- [Activity] Begin at the line below that contains "ATOM 269 O O" and write out every line from there to the end of the entries, exactly.

- [Input records]
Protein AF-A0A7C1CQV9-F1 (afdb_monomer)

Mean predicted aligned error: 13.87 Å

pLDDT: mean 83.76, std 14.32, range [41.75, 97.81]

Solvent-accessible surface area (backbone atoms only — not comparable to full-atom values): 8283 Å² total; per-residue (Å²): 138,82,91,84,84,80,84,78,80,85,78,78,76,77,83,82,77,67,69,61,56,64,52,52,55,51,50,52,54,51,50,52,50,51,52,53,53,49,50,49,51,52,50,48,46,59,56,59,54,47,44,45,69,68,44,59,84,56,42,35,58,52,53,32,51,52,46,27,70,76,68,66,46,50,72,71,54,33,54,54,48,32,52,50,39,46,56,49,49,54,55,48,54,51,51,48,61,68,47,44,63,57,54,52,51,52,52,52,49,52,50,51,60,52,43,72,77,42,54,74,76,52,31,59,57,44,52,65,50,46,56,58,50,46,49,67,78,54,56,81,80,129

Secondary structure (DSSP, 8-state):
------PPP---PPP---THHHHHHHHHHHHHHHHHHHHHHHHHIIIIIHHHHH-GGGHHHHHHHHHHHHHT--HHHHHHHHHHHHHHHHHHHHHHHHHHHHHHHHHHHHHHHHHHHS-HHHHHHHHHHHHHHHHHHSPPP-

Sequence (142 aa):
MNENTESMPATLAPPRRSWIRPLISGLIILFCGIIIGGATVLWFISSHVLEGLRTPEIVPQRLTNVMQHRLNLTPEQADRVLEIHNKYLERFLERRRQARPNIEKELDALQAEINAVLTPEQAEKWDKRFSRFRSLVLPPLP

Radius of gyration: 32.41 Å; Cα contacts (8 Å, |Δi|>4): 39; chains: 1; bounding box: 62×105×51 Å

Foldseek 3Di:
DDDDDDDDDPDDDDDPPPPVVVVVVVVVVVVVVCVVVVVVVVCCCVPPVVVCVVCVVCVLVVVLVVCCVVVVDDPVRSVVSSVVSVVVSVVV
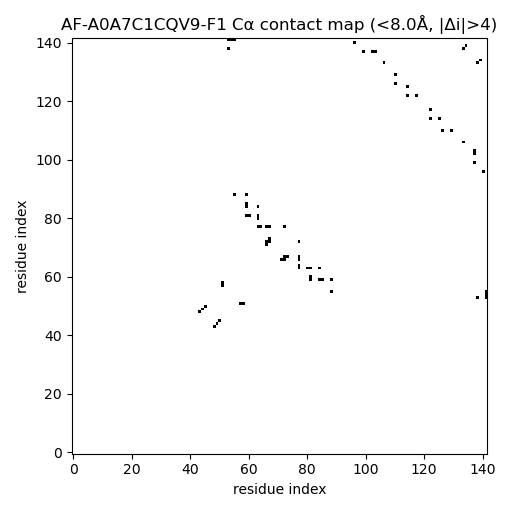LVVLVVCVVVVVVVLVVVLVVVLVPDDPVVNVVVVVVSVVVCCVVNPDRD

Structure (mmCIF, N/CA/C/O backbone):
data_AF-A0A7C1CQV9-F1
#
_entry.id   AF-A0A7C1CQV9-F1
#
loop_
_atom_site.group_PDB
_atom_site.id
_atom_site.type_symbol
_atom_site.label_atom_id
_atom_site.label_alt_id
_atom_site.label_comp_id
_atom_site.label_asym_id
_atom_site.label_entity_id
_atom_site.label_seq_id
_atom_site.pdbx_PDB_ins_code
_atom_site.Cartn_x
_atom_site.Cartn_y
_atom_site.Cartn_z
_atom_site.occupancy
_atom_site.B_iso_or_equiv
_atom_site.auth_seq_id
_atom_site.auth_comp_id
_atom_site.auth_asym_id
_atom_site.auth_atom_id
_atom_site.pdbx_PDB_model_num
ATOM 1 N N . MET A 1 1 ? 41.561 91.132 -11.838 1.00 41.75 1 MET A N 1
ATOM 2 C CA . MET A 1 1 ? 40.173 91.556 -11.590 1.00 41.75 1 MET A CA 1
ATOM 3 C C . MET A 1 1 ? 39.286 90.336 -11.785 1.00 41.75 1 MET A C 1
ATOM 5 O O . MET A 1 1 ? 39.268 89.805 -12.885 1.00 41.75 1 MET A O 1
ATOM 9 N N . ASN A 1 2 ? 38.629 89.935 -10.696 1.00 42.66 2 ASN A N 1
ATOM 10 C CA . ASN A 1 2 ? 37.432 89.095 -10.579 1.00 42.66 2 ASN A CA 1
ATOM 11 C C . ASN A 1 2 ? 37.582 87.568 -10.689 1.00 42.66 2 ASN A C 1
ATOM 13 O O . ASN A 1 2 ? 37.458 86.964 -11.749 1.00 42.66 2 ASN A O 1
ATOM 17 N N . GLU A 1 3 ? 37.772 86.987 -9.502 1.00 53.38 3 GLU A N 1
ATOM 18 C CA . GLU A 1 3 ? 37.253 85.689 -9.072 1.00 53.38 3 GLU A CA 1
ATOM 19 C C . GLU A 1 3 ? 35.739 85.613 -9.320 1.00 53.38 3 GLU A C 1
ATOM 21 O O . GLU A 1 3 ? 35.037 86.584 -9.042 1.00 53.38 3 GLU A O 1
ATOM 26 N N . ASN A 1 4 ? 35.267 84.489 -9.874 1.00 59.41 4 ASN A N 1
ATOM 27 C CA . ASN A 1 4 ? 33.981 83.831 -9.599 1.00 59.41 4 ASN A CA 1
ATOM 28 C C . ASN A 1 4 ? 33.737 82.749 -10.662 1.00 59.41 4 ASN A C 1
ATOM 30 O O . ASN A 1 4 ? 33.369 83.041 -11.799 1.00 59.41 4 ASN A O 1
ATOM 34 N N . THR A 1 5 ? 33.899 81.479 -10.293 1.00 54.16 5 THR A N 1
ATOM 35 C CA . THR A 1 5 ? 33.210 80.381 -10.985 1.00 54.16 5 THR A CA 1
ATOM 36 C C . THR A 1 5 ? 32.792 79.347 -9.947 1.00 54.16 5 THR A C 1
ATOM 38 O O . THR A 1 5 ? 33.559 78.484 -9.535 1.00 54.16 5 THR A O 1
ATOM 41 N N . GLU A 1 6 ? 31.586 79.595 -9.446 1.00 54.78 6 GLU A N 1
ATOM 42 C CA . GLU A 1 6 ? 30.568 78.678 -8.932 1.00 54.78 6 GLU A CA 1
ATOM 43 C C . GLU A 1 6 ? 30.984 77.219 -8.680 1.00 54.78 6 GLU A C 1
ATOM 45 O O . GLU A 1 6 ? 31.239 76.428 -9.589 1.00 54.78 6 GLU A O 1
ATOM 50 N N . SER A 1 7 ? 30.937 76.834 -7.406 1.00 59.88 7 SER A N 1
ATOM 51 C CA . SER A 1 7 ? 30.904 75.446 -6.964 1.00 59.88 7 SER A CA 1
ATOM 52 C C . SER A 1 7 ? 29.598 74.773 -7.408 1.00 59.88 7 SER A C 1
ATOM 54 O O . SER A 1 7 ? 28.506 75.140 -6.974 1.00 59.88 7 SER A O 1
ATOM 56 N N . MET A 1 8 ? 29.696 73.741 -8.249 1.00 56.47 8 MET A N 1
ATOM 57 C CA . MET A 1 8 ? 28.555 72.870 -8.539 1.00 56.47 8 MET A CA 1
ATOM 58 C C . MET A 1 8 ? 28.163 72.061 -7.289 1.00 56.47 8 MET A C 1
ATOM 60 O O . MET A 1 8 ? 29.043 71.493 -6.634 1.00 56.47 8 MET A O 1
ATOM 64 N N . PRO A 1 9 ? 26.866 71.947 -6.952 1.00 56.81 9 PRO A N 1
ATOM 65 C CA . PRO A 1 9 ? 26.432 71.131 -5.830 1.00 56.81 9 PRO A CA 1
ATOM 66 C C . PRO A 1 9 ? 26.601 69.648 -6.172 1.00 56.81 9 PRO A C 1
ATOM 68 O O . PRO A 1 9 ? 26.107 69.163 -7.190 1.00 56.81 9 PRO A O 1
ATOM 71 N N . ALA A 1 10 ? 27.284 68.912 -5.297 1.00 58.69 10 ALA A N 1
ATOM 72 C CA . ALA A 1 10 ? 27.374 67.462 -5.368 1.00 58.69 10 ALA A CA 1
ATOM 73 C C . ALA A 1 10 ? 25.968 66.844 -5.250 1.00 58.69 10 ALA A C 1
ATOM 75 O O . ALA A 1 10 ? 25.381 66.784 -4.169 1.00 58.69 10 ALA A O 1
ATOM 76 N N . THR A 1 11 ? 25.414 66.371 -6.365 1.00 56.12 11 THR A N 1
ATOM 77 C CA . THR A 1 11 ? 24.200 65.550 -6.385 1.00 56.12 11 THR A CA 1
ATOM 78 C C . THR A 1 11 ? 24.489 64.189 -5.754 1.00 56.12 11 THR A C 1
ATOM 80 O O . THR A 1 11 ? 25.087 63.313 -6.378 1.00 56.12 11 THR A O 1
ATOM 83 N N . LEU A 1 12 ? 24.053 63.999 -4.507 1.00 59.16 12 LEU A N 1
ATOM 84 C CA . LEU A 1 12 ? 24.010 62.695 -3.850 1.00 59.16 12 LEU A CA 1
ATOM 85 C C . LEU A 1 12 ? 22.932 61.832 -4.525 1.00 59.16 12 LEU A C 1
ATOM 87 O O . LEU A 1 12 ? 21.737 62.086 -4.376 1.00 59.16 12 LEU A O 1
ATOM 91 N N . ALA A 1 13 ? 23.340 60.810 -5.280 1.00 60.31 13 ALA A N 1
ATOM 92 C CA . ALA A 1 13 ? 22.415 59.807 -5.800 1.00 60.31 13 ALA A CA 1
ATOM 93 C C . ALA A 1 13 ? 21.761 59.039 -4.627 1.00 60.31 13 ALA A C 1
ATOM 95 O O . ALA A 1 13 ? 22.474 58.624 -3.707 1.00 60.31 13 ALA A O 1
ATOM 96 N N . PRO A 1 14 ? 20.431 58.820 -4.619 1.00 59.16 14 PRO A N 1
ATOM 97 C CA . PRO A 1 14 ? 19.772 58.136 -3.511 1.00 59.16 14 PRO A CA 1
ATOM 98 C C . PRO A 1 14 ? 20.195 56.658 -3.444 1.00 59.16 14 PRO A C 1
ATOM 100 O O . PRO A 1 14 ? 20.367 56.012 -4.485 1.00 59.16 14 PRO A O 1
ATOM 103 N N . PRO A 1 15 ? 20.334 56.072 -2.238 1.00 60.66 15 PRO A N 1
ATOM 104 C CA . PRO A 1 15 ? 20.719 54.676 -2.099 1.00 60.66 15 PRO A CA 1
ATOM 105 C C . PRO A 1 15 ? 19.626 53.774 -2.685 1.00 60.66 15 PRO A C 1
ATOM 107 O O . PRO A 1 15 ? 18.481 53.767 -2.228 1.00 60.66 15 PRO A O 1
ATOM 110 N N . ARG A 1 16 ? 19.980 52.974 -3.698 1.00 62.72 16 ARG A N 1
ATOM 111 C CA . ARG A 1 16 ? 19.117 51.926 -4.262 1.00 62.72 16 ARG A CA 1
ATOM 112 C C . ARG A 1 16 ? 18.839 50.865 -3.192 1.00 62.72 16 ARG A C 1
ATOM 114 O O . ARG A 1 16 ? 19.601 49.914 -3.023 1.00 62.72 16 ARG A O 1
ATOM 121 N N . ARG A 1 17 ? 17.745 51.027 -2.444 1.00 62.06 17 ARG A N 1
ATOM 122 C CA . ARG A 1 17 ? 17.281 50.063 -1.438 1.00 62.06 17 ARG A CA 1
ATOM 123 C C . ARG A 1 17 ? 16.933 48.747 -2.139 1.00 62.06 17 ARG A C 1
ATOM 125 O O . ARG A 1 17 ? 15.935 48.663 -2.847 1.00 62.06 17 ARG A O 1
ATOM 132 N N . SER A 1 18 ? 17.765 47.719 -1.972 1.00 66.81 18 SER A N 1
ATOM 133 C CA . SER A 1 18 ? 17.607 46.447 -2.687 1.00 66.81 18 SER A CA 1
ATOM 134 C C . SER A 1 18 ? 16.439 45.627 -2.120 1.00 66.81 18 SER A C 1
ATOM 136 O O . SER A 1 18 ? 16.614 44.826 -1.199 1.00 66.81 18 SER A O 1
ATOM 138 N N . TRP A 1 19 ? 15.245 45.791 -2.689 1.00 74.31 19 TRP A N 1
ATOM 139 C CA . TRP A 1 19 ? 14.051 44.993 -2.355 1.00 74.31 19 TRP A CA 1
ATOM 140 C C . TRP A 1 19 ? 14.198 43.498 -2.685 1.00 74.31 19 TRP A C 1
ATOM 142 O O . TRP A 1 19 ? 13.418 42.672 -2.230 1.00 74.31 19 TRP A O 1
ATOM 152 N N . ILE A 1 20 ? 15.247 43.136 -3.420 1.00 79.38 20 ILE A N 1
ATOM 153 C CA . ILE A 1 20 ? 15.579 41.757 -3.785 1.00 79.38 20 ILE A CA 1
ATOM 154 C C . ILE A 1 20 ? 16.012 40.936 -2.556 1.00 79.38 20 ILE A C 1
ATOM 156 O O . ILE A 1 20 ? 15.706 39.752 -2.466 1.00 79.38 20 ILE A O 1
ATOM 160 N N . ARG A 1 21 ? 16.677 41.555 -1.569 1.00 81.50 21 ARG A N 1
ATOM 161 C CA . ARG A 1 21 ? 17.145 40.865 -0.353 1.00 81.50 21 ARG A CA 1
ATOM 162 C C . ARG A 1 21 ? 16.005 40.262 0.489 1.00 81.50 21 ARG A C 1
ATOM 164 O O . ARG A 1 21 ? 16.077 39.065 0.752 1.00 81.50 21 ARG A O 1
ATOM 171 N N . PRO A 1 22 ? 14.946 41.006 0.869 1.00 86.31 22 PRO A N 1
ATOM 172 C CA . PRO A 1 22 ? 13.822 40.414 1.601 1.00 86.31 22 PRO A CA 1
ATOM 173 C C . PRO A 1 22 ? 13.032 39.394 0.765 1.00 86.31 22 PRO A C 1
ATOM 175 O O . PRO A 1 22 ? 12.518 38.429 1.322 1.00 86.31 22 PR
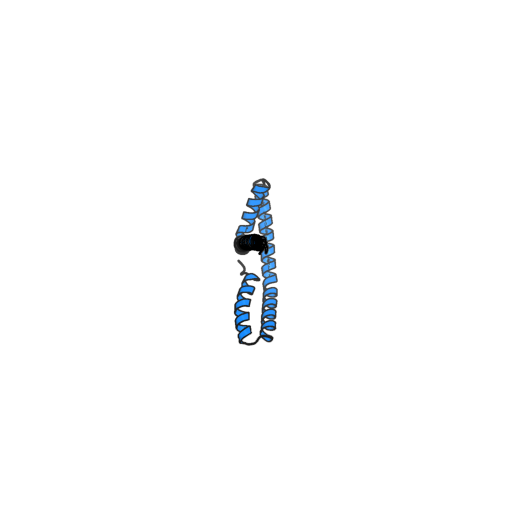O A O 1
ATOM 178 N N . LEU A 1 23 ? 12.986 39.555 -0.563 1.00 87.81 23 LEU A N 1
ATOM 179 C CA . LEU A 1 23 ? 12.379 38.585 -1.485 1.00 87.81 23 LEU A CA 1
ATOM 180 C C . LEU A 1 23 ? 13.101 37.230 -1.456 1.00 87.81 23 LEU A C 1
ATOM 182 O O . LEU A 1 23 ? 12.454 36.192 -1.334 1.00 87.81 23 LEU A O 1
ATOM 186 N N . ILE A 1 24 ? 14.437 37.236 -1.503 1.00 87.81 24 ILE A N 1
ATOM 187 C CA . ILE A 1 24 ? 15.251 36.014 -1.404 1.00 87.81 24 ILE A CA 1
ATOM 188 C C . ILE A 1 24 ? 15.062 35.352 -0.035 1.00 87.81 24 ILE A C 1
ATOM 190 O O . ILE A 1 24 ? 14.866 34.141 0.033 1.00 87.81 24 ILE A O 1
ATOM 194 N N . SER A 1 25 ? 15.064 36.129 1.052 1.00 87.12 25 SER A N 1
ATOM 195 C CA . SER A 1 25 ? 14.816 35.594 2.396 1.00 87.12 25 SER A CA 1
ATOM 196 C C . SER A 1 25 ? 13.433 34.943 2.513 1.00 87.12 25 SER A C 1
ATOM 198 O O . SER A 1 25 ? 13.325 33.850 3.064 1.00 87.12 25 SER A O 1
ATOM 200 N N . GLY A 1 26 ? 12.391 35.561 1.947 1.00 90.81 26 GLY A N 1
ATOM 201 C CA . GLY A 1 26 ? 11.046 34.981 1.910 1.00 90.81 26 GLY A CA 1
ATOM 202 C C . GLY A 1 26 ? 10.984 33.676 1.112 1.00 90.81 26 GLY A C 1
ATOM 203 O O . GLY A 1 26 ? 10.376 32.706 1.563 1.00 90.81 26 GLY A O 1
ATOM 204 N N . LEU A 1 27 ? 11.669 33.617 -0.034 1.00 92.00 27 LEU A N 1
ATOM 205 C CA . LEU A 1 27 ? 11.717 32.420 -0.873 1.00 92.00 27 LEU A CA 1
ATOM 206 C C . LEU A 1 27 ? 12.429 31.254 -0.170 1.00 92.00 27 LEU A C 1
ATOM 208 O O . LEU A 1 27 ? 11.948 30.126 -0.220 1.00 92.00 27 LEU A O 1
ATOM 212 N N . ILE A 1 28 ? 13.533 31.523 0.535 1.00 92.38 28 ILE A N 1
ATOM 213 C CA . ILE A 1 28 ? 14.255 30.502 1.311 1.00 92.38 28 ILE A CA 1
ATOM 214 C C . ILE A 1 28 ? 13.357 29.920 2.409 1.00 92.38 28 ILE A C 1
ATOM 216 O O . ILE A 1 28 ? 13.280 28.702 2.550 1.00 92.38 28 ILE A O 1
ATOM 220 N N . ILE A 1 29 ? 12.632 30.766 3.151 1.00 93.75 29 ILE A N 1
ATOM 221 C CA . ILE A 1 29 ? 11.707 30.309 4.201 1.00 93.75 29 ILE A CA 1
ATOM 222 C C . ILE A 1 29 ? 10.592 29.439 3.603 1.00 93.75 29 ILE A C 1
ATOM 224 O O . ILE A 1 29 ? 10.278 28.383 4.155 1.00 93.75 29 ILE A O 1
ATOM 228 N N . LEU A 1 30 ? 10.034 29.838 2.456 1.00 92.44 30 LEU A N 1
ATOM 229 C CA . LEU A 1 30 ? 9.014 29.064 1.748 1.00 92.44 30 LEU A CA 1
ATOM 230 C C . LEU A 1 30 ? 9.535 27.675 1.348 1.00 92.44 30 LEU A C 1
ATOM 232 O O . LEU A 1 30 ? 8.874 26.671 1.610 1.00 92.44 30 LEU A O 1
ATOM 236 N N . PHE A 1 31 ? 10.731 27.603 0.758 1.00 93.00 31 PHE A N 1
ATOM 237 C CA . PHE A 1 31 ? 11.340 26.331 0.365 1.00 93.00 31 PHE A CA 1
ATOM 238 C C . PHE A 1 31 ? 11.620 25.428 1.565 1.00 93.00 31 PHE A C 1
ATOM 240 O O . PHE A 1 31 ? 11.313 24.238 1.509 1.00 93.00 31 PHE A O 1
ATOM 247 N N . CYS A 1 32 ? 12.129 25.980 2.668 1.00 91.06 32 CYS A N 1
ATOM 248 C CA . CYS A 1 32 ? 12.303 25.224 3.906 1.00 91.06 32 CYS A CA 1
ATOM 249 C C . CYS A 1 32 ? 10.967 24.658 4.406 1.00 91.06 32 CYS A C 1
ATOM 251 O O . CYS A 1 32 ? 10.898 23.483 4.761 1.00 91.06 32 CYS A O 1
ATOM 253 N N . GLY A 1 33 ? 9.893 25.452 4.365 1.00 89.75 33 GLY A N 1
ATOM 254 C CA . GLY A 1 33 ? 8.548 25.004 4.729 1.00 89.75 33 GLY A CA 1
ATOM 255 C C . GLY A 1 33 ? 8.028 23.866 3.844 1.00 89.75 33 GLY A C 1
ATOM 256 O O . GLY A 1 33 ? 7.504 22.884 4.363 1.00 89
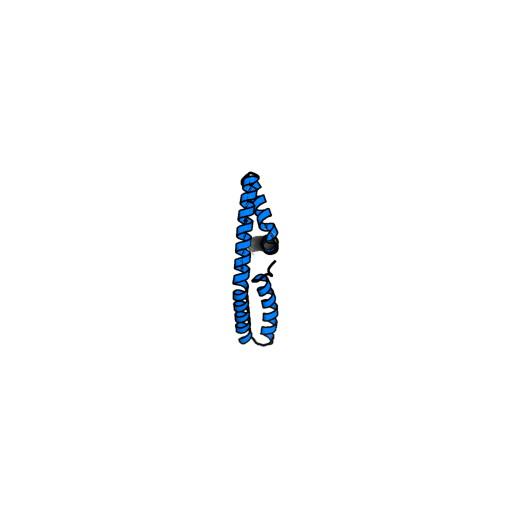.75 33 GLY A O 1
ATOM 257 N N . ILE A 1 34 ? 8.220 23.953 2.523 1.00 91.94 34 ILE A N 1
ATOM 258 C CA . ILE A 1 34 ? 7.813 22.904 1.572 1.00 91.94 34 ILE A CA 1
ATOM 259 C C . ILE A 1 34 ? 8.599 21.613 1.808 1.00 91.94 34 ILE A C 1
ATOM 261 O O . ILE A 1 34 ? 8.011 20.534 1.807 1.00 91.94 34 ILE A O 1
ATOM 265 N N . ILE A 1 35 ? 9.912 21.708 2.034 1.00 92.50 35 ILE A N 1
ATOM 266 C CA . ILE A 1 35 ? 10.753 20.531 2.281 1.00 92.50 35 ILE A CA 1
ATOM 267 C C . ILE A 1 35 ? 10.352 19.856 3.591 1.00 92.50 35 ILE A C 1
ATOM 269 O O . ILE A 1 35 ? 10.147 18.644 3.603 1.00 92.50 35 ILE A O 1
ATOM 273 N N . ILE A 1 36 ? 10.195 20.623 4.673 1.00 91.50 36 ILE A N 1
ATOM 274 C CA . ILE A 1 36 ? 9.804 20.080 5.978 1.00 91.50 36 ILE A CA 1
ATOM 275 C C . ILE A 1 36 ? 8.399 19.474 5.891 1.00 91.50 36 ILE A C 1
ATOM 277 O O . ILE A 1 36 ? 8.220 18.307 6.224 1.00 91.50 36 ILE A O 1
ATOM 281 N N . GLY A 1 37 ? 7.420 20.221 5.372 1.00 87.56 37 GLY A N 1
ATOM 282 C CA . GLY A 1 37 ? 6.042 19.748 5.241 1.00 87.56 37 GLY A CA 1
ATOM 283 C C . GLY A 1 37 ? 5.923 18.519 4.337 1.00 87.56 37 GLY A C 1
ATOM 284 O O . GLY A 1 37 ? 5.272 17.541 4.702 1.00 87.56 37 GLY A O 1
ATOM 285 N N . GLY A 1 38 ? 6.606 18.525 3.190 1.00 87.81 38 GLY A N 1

- [Result]
ATOM 269 O O . ILE A 1 35 ? 10.147 18.644 3.603 1.00 92.50 35 ILE A O 1
ATOM 273 N N . ILE A 1 36 ? 10.195 20.623 4.673 1.00 91.50 36 ILE A N 1
ATOM 274 C CA . ILE A 1 36 ? 9.804 20.080 5.978 1.00 91.50 36 ILE A CA 1
ATOM 275 C C . ILE A 1 36 ? 8.399 19.474 5.891 1.00 91.50 36 ILE A C 1
ATOM 277 O O . ILE A 1 36 ? 8.220 18.307 6.224 1.00 91.50 36 ILE A O 1
ATOM 281 N N . GLY A 1 37 ? 7.420 20.221 5.372 1.00 87.56 37 GLY A N 1
ATOM 282 C CA . GLY A 1 37 ? 6.042 19.748 5.241 1.00 87.56 37 GLY A CA 1
ATOM 283 C C . GLY A 1 37 ? 5.923 18.519 4.337 1.00 87.56 37 GLY A C 1
ATOM 284 O O . GLY A 1 37 ? 5.272 17.541 4.702 1.00 87.56 37 GLY A O 1
ATOM 285 N N . GLY A 1 38 ? 6.606 18.525 3.190 1.00 87.81 38 GLY A N 1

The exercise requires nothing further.